• Material provided:
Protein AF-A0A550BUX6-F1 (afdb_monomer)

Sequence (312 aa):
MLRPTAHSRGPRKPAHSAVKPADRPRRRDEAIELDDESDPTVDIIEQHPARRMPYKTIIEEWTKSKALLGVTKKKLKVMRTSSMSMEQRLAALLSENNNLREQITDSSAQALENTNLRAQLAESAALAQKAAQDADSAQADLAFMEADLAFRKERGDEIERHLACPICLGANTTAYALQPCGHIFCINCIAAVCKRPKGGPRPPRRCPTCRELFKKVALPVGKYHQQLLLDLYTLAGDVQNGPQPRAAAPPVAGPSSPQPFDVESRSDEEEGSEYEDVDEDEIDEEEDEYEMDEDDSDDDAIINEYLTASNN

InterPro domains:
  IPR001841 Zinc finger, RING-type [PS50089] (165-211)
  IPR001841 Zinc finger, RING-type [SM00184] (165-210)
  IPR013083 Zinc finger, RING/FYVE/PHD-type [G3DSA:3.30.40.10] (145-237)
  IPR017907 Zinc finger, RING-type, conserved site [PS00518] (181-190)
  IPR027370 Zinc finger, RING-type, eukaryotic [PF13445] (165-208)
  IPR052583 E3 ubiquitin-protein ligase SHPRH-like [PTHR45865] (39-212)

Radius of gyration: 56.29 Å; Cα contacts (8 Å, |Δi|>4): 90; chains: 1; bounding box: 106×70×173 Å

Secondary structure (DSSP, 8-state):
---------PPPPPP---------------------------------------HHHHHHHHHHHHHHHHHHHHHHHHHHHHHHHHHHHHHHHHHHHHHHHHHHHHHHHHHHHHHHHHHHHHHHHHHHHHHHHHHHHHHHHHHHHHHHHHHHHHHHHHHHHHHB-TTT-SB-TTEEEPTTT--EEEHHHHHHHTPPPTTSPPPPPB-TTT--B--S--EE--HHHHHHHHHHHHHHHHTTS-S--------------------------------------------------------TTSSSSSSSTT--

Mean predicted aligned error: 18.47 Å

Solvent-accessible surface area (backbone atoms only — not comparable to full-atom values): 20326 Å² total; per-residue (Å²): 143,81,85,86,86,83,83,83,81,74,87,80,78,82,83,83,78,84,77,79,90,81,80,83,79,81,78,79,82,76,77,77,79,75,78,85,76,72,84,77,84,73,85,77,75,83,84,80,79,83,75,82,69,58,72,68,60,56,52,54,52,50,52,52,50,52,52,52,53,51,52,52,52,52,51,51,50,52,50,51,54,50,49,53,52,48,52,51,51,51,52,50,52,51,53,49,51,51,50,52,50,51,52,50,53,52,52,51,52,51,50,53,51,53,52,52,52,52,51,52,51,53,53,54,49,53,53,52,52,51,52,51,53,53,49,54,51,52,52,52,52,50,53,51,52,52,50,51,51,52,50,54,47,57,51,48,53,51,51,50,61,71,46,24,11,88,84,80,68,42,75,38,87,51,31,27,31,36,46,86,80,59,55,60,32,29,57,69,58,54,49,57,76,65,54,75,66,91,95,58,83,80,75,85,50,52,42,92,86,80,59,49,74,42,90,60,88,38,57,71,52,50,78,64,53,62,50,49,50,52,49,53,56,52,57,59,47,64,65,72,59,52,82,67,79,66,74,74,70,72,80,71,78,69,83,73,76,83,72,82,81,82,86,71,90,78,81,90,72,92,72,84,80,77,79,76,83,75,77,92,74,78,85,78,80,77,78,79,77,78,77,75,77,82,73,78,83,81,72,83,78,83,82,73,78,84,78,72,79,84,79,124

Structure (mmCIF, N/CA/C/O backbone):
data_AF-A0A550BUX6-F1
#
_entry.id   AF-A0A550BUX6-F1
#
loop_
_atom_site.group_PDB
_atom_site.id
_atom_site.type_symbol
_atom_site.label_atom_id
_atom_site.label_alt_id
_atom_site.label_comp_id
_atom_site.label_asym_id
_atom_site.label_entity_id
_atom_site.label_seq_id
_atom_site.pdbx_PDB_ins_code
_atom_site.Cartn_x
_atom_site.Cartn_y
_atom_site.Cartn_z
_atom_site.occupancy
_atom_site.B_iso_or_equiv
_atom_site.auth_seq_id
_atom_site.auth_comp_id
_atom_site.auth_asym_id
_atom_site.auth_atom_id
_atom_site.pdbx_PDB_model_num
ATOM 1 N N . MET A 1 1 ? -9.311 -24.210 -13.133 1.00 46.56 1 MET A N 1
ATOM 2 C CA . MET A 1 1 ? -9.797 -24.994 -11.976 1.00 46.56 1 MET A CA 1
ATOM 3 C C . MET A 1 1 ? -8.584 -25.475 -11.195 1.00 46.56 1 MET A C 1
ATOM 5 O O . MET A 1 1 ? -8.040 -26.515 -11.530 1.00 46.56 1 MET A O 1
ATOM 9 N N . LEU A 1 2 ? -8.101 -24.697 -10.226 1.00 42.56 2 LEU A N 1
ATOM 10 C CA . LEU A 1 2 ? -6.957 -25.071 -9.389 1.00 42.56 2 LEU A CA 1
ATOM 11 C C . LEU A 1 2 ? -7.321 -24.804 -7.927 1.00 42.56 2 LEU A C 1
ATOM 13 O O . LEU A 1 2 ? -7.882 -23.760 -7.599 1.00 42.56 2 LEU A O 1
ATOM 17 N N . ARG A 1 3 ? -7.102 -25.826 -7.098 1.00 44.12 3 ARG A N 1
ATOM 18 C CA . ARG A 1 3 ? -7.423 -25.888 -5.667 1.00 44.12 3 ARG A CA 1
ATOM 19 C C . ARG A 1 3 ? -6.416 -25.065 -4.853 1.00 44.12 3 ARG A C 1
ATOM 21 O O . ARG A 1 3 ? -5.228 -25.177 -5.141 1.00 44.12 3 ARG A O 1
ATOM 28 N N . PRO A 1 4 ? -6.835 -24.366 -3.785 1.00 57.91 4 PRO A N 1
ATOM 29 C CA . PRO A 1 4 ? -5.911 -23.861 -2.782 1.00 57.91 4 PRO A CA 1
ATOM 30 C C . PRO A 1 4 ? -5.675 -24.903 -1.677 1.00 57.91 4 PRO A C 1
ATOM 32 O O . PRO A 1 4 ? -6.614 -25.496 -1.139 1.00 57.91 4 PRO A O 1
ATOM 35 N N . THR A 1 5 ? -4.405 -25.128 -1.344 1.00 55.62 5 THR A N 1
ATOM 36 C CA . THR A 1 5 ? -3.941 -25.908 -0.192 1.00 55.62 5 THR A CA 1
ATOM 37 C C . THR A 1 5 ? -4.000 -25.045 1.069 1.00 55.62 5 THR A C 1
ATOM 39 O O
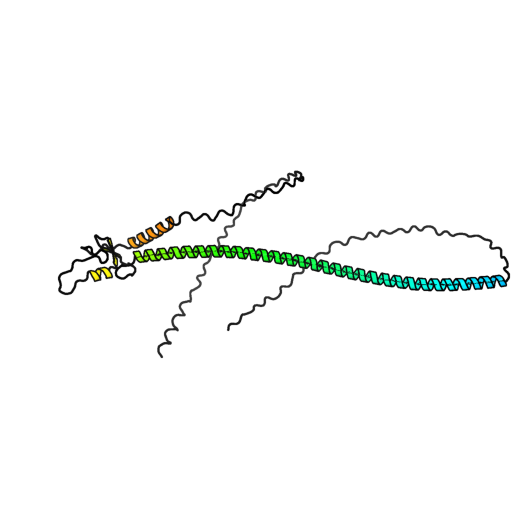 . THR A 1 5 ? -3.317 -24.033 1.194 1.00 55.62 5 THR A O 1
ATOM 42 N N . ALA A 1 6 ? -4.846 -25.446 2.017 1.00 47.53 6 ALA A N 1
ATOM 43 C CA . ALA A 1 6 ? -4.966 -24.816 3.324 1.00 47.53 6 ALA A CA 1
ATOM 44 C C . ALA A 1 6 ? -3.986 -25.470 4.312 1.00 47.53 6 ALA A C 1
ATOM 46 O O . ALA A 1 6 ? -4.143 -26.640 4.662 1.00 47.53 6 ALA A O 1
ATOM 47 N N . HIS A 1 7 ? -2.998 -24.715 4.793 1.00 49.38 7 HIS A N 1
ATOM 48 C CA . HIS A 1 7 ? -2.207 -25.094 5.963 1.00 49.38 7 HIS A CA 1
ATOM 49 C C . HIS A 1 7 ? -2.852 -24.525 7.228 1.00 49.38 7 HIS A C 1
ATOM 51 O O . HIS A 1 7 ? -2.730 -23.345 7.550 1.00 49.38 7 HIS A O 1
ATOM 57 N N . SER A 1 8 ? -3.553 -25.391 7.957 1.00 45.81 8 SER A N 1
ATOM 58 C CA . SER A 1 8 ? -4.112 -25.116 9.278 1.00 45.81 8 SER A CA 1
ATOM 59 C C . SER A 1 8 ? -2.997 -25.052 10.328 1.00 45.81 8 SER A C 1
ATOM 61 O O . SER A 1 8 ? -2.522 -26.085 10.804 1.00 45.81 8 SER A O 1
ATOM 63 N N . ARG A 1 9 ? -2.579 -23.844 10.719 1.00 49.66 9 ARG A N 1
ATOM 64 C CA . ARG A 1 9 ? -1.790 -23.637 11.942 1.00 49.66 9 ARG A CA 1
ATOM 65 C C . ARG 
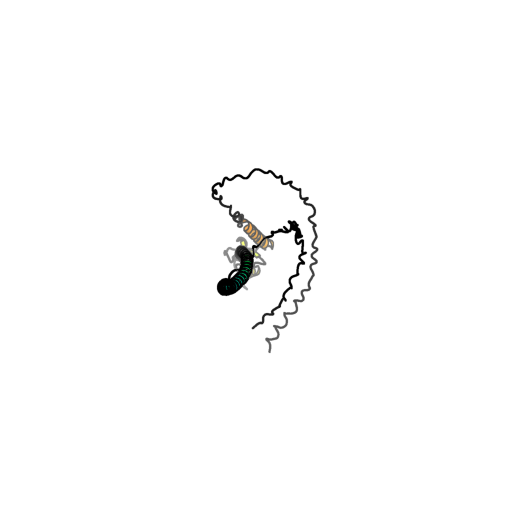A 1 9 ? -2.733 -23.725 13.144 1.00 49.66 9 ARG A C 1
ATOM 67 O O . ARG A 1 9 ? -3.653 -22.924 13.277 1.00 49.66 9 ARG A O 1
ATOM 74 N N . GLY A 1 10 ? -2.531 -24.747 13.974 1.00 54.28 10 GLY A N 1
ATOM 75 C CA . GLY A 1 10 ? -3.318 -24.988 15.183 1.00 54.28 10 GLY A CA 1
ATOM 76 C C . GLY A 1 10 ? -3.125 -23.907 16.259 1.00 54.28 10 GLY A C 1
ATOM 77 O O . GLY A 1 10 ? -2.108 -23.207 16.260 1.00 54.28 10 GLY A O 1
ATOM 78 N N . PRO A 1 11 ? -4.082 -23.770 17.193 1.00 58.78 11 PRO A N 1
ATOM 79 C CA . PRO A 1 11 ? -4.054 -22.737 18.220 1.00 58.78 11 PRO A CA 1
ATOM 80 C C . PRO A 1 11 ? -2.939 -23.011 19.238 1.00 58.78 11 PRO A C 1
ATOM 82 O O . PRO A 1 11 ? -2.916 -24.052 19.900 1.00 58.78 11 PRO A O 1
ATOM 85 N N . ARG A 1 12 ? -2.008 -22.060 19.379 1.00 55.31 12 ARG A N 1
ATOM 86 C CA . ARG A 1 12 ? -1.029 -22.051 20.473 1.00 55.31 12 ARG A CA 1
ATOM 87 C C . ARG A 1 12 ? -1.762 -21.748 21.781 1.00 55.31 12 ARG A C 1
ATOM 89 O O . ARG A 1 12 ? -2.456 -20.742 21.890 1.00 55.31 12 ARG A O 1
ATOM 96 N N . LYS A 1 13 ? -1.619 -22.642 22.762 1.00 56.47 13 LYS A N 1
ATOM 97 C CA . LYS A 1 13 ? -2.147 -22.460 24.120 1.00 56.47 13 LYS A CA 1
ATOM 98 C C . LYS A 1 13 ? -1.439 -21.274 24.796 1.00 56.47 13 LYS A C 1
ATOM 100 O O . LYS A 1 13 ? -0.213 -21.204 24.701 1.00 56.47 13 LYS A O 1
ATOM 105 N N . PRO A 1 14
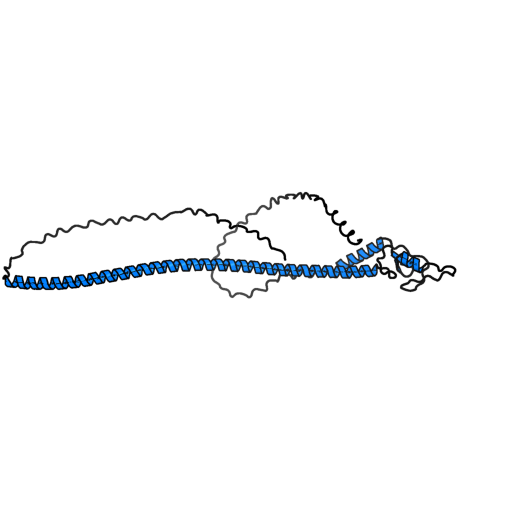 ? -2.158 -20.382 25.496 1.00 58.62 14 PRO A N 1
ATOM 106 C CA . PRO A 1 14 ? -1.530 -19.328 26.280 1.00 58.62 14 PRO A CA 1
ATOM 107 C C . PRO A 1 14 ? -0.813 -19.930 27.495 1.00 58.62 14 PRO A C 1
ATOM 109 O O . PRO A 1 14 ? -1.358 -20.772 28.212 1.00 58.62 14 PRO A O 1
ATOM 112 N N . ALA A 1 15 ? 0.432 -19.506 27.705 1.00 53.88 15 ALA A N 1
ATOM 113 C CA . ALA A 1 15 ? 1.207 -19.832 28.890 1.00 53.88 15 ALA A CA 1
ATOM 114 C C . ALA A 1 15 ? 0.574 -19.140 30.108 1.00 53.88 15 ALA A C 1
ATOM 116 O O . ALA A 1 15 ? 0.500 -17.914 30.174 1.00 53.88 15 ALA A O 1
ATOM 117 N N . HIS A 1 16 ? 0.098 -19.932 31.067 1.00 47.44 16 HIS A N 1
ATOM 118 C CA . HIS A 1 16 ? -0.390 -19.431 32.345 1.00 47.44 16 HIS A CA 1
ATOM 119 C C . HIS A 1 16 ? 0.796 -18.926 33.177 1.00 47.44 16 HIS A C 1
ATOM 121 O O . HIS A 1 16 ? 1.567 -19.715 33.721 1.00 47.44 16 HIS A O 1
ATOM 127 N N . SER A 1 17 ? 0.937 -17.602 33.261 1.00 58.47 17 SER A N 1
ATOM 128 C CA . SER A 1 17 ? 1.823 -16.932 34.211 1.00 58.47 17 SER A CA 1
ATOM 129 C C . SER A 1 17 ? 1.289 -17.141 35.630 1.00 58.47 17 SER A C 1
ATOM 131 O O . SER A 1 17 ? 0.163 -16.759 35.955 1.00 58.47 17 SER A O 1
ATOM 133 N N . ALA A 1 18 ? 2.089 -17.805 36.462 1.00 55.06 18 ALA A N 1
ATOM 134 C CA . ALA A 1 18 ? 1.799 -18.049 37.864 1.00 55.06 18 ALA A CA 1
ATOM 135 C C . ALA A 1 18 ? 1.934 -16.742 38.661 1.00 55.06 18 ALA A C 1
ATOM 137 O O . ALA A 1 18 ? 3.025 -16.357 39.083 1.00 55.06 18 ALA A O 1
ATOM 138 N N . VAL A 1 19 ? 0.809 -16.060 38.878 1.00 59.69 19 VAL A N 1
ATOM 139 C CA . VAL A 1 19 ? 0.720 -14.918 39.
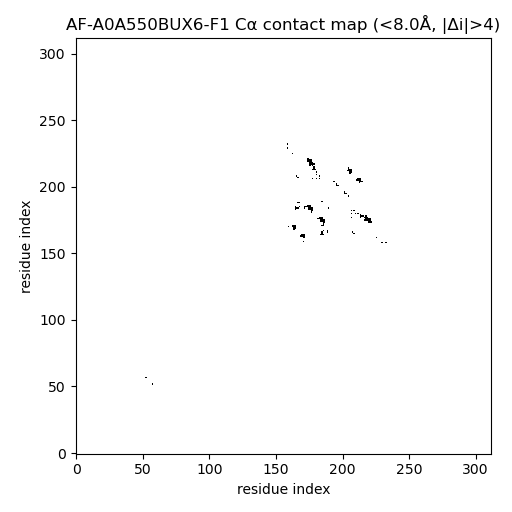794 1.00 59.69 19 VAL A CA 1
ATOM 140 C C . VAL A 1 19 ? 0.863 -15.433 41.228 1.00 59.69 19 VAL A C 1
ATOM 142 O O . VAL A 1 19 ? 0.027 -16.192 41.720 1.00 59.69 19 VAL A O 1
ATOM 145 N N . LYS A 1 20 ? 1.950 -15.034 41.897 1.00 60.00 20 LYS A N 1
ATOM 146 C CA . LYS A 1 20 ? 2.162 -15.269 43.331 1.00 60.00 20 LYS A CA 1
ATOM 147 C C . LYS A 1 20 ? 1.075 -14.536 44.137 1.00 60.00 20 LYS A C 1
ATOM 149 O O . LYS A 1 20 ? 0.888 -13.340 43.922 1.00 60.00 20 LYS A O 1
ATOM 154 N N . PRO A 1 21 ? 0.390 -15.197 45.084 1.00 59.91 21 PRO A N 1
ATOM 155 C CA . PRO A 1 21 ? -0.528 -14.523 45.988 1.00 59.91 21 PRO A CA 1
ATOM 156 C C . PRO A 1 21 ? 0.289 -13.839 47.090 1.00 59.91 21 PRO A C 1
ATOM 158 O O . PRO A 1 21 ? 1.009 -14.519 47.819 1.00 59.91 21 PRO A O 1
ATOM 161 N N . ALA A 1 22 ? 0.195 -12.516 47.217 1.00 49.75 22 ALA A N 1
--
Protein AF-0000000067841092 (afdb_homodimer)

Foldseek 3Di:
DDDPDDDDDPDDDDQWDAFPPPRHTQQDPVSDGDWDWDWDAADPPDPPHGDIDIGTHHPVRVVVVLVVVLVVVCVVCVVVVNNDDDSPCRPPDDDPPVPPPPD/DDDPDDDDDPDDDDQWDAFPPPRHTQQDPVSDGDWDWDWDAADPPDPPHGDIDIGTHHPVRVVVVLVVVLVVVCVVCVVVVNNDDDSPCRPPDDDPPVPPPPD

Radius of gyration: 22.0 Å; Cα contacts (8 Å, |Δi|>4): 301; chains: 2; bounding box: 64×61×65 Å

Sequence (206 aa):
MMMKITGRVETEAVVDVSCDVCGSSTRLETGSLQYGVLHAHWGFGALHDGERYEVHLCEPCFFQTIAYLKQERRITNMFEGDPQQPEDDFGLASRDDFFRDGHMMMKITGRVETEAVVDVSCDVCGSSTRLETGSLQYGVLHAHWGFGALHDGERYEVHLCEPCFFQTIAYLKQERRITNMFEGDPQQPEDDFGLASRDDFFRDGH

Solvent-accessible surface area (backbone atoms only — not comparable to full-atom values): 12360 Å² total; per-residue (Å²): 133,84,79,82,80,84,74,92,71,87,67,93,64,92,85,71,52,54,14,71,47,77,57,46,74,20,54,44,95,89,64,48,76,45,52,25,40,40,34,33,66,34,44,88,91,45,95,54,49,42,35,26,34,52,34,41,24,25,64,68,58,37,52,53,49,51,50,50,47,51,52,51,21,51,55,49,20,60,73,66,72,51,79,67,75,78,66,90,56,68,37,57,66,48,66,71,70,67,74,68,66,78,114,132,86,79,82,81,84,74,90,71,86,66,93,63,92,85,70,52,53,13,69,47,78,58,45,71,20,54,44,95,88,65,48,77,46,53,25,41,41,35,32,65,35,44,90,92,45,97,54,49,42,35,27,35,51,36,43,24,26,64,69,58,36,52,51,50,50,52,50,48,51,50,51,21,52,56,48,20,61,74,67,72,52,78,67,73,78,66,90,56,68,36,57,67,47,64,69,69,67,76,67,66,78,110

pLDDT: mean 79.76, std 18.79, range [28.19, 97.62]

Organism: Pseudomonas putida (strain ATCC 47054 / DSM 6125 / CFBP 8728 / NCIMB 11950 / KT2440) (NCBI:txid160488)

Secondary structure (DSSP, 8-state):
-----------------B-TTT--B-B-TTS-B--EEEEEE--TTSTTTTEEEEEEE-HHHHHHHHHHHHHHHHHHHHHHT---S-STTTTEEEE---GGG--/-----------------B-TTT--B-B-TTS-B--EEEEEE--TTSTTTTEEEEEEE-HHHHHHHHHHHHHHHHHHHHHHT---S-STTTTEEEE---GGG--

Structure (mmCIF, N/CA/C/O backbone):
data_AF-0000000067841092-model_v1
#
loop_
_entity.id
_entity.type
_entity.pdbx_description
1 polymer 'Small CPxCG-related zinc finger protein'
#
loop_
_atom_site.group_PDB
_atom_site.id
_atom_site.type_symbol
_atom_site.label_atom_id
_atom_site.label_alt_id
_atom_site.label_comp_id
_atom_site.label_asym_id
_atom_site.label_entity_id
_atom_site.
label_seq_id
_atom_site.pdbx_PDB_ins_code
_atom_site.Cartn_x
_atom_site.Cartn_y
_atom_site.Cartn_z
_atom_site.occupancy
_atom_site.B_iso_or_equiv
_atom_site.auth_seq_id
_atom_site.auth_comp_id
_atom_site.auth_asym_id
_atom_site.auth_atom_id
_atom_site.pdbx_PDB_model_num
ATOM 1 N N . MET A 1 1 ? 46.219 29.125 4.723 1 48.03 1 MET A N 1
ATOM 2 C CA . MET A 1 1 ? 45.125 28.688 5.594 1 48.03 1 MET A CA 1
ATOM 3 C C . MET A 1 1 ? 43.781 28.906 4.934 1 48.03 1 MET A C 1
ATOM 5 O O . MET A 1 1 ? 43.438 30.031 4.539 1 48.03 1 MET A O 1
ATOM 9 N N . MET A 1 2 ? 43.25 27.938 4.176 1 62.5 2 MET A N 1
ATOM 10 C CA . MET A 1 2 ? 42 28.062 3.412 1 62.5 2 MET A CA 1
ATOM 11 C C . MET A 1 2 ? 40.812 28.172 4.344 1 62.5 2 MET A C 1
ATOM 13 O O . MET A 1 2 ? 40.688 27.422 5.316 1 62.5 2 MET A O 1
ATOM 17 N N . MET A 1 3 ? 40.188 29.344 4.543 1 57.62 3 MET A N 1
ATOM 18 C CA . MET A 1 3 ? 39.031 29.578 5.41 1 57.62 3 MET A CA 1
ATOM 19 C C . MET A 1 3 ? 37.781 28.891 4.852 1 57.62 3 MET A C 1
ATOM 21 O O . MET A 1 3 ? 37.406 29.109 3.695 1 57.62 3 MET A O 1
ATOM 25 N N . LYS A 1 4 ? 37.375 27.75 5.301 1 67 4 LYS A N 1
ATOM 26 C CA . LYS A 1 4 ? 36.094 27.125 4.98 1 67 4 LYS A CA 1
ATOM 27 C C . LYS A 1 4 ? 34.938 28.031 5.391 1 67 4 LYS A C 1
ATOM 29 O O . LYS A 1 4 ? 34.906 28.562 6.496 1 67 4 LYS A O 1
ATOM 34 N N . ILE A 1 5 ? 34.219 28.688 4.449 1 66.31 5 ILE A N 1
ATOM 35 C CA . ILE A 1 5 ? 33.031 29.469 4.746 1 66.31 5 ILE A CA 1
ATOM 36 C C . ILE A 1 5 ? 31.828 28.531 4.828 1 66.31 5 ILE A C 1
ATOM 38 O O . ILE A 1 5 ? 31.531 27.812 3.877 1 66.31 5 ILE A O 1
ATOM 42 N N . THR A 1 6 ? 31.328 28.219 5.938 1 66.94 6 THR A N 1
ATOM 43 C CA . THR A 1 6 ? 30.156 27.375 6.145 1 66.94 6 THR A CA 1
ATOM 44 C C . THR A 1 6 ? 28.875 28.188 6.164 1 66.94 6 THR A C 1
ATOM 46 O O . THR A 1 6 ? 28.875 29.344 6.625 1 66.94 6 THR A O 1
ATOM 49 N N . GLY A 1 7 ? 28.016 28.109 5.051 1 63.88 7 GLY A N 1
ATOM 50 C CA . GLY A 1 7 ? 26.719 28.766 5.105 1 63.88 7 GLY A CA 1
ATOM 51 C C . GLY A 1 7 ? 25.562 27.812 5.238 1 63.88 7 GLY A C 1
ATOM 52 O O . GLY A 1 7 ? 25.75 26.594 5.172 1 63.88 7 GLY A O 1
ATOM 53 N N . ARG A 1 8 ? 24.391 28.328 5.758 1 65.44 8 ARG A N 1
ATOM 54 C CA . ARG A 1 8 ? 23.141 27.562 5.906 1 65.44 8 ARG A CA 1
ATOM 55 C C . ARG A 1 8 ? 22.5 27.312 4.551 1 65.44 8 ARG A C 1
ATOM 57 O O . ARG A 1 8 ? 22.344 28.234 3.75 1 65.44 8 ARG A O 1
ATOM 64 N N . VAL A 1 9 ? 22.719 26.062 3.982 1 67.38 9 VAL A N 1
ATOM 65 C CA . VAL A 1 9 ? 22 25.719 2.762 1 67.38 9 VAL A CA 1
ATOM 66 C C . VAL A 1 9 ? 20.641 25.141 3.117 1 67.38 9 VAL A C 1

• Instructions for the task:
Write down exactly the span of lines above from the one containing "Protein AF-A0A550BUX6-F1 (afdb_monomer)" to the one containing "IPR052583 E3 ubiquitin-protein", both ends included.

• Your response:
Protein AF-A0A550BUX6-F1 (afdb_monomer)

Sequence (312 aa):
MLRPTAHSRGPRKPAHSAVKPADRPRRRDEAIELDDESDPTVDIIEQHPARRMPYKTIIEEWTKSKALLGVTKKKLKVMRTSSMSMEQRLAALLSENNNLREQITDSSAQALENTNLRAQLAESAALAQKAAQDADSAQADLAFMEADLAFRKERGDEIERHLACPICLGANTTAYALQPCGHIFCINCIAAVCKRPKGGPRPPRRCPTCRELFKKVALPVGKYHQQLLLDLYTLAGDVQNGPQPRAAAPPVAGPSSPQPFDVESRSDEEEGSEYEDVDEDEIDEEEDEYEMDEDDSDDDAIINEYLTASNN

InterPro domains:
  IPR001841 Zinc finger, RING-type [PS50089] (165-211)
  IPR001841 Zinc finger, RING-type [SM00184] (165-210)
  IPR013083 Zinc finger, RING/FYVE/PHD-type [G3DSA:3.30.40.10] (145-237)
  IPR017907 Zinc finger, RING-type, conserved site [PS00518] (181-190)
  IPR027370 Zinc finger, RING-type, eukaryotic [PF13445] (165-208)
  IPR052583 E3 ubiquitin-protein ligase SHPRH-like [PTHR45865] (39-212)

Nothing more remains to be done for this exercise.